- _WORK ITEM_
Print every line of the listing below, starting with the line that holds "ATOM 121 O O" and going on through the line that holds "ATOM 172 N N", both included, and print nothing else.

- _DATA TO PROCESS_
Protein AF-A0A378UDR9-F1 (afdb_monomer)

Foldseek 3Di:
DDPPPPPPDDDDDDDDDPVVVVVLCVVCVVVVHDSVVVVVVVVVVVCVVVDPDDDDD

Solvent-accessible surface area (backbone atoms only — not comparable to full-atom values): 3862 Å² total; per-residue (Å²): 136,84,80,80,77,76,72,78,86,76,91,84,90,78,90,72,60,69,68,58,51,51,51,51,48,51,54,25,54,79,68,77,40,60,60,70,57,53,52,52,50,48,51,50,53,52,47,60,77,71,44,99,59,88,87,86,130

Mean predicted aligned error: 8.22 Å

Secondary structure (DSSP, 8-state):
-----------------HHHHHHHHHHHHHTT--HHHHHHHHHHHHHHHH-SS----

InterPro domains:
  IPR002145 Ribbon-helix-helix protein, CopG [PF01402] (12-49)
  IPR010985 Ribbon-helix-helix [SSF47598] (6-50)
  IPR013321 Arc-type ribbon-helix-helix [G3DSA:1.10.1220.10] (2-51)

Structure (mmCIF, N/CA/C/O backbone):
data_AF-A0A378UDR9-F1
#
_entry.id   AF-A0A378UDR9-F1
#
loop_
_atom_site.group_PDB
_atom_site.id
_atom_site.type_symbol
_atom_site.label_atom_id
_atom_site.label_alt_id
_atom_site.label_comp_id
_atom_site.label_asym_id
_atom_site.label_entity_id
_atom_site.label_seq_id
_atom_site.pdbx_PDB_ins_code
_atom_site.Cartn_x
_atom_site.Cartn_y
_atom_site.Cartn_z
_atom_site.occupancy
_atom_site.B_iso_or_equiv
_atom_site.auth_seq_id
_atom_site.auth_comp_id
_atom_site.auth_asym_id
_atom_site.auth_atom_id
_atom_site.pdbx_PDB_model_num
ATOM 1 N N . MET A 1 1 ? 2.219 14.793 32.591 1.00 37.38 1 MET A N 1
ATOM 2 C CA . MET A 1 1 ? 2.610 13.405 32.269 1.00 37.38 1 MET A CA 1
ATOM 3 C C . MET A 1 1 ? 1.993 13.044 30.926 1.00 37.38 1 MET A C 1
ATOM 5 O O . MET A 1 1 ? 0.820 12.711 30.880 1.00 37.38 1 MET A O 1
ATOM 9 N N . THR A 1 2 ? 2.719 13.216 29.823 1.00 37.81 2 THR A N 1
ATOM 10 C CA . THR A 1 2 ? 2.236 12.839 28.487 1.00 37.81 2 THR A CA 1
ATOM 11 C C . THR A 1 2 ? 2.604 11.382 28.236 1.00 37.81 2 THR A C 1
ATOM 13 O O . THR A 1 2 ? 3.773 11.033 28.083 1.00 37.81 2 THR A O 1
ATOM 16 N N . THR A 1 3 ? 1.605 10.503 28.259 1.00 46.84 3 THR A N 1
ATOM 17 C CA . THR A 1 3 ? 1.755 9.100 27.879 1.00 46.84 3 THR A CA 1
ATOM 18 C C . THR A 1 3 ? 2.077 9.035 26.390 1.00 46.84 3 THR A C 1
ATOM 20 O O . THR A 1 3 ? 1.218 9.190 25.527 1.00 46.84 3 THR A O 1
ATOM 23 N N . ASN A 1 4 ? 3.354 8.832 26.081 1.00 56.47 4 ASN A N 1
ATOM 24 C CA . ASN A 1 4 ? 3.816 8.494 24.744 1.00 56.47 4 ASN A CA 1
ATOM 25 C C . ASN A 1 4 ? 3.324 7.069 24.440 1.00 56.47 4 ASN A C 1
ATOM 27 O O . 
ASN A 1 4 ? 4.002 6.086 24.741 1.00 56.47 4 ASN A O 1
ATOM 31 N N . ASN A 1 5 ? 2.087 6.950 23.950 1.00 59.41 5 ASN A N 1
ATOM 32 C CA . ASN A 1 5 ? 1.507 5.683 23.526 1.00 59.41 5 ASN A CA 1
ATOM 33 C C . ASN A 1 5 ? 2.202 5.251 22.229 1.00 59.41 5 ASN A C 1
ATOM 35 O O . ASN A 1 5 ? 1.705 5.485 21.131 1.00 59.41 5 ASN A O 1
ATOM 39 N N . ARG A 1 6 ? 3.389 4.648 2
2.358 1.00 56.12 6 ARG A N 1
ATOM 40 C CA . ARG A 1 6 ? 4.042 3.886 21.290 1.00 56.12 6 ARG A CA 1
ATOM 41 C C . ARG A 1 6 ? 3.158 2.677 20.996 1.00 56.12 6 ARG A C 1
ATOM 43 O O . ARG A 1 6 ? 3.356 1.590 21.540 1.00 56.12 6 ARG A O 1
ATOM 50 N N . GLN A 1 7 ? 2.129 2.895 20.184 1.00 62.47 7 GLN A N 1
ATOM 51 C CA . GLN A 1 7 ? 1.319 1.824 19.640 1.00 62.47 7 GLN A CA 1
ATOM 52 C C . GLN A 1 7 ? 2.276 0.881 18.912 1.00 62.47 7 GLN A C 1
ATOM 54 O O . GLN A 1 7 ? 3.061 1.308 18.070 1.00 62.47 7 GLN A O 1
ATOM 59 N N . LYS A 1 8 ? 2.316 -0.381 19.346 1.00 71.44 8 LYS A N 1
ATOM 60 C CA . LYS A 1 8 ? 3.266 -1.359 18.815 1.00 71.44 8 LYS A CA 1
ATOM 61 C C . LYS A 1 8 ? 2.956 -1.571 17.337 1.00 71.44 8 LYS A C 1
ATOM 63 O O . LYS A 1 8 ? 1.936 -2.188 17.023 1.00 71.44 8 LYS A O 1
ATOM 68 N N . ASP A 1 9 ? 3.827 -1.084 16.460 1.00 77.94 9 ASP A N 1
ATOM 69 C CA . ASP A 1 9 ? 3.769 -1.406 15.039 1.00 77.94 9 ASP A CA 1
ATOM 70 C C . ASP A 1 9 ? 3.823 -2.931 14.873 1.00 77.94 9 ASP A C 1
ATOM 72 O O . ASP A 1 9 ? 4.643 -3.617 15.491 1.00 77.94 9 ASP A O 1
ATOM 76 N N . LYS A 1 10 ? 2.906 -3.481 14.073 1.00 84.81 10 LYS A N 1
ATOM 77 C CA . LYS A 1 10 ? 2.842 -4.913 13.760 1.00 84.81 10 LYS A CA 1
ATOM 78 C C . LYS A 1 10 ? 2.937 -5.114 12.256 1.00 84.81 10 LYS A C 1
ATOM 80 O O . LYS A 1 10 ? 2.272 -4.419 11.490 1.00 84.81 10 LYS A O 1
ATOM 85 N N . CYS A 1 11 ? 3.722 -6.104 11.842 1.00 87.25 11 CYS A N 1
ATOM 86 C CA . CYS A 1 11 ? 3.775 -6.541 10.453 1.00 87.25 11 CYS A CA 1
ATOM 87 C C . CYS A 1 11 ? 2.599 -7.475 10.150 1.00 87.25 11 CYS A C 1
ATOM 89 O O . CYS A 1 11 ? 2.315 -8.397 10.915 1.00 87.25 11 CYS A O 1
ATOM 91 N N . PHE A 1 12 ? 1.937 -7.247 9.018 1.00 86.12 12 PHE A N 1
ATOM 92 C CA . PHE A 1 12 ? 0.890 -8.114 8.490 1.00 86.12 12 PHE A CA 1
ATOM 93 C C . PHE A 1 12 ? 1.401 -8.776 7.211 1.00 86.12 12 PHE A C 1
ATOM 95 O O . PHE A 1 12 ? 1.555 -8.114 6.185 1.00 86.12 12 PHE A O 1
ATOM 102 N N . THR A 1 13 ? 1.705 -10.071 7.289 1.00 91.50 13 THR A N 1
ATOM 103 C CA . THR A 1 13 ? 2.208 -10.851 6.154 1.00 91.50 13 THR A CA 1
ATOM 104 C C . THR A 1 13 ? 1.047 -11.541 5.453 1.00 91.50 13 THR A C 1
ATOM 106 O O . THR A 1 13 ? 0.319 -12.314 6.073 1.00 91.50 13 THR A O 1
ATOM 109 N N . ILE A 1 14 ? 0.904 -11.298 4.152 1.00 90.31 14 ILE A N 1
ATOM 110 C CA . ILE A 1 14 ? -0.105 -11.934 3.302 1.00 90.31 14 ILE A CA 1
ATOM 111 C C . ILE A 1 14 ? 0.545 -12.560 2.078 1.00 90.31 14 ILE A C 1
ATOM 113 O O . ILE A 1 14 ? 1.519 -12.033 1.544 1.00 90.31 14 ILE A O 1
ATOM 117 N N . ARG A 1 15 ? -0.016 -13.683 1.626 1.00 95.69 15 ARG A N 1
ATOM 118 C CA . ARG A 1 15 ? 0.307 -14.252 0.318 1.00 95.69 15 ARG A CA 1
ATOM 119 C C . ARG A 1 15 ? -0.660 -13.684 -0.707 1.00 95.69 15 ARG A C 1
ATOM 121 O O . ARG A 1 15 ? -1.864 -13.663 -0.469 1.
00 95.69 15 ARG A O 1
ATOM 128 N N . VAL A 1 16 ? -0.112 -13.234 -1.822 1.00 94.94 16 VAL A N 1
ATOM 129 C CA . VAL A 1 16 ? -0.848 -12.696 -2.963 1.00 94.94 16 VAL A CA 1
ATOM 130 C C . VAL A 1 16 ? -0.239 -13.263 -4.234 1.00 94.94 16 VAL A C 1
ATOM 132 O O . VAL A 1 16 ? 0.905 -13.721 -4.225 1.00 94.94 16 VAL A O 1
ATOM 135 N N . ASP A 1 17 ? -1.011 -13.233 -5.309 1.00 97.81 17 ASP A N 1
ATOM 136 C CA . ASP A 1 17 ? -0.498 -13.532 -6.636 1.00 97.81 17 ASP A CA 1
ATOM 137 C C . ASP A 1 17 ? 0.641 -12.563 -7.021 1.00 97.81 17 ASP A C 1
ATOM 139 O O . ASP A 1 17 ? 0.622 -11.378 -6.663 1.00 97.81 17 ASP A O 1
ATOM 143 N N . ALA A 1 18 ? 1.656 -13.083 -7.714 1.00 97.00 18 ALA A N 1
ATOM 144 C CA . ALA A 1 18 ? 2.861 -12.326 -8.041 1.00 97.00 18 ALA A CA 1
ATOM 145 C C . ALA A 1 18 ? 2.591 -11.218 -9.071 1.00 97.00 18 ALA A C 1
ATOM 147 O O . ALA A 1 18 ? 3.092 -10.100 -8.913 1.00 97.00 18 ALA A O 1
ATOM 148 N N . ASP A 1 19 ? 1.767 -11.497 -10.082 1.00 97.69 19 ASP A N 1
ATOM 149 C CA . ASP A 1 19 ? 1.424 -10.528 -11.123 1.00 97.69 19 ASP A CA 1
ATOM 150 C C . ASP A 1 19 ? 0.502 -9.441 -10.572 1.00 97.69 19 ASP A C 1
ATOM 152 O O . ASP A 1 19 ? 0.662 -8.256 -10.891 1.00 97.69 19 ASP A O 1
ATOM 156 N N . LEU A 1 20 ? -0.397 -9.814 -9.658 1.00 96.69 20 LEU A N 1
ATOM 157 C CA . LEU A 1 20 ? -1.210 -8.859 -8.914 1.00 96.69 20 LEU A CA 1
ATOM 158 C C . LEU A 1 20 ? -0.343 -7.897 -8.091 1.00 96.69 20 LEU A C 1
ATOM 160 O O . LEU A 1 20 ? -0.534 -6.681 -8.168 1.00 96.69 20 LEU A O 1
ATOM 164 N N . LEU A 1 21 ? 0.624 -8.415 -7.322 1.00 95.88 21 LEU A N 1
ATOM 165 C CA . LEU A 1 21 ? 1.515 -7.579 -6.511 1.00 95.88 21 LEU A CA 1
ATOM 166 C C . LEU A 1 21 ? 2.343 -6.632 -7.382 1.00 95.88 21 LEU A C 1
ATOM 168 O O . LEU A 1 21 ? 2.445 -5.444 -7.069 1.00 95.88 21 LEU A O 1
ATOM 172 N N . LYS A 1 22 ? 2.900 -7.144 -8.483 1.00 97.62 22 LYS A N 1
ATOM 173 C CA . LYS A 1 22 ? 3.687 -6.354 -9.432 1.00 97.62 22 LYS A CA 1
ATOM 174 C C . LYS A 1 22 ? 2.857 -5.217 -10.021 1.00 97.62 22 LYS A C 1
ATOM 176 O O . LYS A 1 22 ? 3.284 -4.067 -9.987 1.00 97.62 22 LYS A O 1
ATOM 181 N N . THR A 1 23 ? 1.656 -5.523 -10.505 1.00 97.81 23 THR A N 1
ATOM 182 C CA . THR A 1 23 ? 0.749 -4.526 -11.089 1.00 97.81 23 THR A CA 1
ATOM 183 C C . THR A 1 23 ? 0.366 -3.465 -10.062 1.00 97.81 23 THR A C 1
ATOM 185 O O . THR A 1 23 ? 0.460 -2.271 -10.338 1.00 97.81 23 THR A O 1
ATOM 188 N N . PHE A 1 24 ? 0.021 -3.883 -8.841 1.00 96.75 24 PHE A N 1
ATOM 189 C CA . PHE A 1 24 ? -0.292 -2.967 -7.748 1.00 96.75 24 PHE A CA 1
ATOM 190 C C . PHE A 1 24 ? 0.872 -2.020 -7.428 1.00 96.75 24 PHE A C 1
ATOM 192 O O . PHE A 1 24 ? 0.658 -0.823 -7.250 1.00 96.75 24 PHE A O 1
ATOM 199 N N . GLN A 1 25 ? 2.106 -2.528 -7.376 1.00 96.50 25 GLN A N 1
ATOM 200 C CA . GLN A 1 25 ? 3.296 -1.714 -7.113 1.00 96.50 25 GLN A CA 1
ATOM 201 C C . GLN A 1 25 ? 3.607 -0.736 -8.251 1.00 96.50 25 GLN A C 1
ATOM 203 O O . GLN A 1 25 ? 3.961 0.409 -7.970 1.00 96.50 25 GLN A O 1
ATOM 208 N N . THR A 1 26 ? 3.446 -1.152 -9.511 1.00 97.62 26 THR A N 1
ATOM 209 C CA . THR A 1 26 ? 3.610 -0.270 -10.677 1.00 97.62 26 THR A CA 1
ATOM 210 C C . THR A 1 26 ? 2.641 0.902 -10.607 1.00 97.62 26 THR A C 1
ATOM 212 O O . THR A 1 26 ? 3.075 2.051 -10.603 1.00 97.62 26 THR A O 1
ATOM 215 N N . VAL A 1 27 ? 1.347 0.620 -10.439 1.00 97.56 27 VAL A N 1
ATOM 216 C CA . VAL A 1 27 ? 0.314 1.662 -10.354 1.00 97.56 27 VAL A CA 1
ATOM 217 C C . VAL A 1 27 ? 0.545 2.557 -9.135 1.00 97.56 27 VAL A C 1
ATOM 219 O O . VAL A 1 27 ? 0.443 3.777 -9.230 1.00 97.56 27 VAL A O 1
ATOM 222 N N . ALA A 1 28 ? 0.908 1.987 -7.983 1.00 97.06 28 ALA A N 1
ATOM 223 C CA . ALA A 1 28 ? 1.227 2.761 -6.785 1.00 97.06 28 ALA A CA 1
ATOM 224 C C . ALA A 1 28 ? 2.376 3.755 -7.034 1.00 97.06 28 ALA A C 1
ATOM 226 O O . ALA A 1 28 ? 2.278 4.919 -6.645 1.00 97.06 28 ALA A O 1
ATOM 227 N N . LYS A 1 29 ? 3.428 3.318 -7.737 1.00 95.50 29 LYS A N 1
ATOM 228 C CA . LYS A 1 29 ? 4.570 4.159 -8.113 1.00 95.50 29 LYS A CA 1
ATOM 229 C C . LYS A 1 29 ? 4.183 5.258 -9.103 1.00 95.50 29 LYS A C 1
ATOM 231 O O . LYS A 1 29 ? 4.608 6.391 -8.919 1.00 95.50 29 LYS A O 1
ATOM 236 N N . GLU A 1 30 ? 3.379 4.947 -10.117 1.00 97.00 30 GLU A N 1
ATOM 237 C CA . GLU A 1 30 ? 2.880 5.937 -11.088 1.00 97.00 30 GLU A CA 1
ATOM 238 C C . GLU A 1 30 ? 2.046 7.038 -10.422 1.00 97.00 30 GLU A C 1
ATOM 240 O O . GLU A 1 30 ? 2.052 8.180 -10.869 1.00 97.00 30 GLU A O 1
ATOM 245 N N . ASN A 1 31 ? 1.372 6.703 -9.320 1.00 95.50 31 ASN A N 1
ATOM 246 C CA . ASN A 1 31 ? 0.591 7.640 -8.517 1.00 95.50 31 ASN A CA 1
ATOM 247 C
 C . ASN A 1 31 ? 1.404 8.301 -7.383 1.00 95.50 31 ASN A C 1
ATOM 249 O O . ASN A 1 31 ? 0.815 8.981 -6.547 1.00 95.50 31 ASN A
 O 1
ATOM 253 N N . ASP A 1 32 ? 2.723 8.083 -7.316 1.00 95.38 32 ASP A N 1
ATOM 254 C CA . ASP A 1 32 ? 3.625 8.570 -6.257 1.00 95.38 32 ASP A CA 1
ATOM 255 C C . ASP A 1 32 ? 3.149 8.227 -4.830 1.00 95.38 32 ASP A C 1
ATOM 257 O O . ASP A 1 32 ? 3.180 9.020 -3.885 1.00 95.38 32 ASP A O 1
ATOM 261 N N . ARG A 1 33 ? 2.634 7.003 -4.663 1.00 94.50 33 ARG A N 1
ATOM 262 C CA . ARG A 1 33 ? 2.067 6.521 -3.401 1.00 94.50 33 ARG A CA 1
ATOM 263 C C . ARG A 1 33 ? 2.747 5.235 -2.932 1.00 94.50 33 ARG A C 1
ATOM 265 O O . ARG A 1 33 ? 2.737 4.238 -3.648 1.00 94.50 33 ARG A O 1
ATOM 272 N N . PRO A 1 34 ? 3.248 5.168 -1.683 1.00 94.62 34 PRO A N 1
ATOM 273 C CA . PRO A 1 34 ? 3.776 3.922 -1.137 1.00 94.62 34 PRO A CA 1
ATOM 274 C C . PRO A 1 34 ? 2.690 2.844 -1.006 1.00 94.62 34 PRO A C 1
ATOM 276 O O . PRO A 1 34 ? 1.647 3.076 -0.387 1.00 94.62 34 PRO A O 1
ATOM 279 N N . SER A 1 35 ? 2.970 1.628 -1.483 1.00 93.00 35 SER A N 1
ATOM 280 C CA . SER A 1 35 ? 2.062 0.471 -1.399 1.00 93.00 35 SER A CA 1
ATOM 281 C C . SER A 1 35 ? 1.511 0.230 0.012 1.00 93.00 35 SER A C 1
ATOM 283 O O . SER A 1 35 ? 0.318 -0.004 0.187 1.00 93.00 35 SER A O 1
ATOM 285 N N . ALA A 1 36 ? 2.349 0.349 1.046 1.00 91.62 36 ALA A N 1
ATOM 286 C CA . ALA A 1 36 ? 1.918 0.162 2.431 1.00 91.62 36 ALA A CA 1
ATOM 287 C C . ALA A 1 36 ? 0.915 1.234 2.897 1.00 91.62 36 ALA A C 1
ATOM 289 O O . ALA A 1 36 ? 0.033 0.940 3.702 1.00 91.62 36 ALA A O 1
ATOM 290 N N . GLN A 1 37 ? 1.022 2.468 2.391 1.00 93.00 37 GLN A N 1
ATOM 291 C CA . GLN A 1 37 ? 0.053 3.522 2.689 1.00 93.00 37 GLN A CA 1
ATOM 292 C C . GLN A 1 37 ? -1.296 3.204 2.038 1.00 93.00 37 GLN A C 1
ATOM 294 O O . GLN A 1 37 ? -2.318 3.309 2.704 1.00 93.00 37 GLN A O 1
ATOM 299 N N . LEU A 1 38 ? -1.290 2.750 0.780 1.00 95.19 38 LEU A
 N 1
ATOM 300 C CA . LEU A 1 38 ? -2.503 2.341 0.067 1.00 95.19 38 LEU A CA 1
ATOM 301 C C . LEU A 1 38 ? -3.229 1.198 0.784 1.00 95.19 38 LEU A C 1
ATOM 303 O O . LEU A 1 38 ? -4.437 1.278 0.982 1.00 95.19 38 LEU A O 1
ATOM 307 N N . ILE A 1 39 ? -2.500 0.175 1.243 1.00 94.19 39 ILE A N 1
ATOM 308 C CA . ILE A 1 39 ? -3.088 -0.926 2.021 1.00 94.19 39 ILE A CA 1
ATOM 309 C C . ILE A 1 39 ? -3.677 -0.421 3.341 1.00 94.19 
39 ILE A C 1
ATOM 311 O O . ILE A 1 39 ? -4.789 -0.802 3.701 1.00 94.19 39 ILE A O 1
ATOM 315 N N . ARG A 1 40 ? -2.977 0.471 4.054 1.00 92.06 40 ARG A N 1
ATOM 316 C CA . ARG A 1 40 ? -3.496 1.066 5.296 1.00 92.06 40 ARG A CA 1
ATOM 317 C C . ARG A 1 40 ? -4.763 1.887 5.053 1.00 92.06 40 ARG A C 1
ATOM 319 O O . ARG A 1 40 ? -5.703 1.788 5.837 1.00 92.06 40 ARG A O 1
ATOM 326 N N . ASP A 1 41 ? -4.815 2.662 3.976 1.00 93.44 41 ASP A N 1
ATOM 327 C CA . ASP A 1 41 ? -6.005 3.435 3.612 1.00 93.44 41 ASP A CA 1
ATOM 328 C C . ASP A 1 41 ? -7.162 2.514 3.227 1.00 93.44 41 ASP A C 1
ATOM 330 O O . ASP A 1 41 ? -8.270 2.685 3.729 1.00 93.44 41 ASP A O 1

- _SOLUTION FOR THIS TASK_
ATOM 121 O O . ARG A 1 15 ? -1.864 -13.663 -0.469 1.
00 95.69 15 ARG A O 1
ATOM 128 N N . VAL A 1 16 ? -0.112 -13.234 -1.822 1.00 94.94 16 VAL A N 1
ATOM 129 C CA . VAL A 1 16 ? -0.848 -12.696 -2.963 1.00 94.94 16 VAL A CA 1
ATOM 130 C C . VAL A 1 16 ? -0.239 -13.263 -4.234 1.00 94.94 16 VAL A C 1
ATOM 132 O O . VAL A 1 16 ? 0.905 -13.721 -4.225 1.00 94.94 16 VAL A O 1
ATOM 135 N N . ASP A 1 17 ? -1.011 -13.233 -5.309 1.00 97.81 17 ASP A N 1
ATOM 136 C CA . ASP A 1 17 ? -0.498 -13.532 -6.636 1.00 97.81 17 ASP A CA 1
ATOM 137 C C . ASP A 1 17 ? 0.641 -12.563 -7.021 1.00 97.81 17 ASP A C 1
ATOM 139 O O . ASP A 1 17 ? 0.622 -11.378 -6.663 1.00 97.81 17 ASP A O 1
ATOM 143 N N . ALA A 1 18 ? 1.656 -13.083 -7.714 1.00 97.00 18 ALA A N 1
ATOM 144 C CA . ALA A 1 18 ? 2.861 -12.326 -8.041 1.00 97.00 18 ALA A CA 1
ATOM 145 C C . ALA A 1 18 ? 2.591 -11.218 -9.071 1.00 97.00 18 ALA A C 1
ATOM 147 O O . ALA A 1 18 ? 3.092 -10.100 -8.913 1.00 97.00 18 ALA A O 1
ATOM 148 N N . ASP A 1 19 ? 1.767 -11.497 -10.082 1.00 97.69 19 ASP A N 1
ATOM 149 C CA . ASP A 1 19 ? 1.424 -10.528 -11.123 1.00 97.69 19 ASP A CA 1
ATOM 150 C C . ASP A 1 19 ? 0.502 -9.441 -10.572 1.00 97.69 19 ASP A C 1
ATOM 152 O O . ASP A 1 19 ? 0.662 -8.256 -10.891 1.00 97.69 19 ASP A O 1
ATOM 156 N N . LEU A 1 20 ? -0.397 -9.814 -9.658 1.00 96.69 20 LEU A N 1
ATOM 157 C CA . LEU A 1 20 ? -1.210 -8.859 -8.914 1.00 96.69 20 LEU A CA 1
ATOM 158 C C . LEU A 1 20 ? -0.343 -7.897 -8.091 1.00 96.69 20 LEU A C 1
ATOM 160 O O . LEU A 1 20 ? -0.534 -6.681 -8.168 1.00 96.69 20 LEU A O 1
ATOM 164 N N . LEU A 1 21 ? 0.624 -8.415 -7.322 1.00 95.88 21 LEU A N 1
ATOM 165 C CA . LEU A 1 21 ? 1.515 -7.579 -6.511 1.00 95.88 21 LEU A CA 1
ATOM 166 C C . LEU A 1 21 ? 2.343 -6.632 -7.382 1.00 95.88 21 LEU A C 1
ATOM 168 O O . LEU A 1 21 ? 2.445 -5.444 -7.069 1.00 95.88 21 LEU A O 1
ATOM 172 N N . LYS A 1 22 ? 2.900 -7.144 -8.483 1.00 97.62 22 LYS A N 1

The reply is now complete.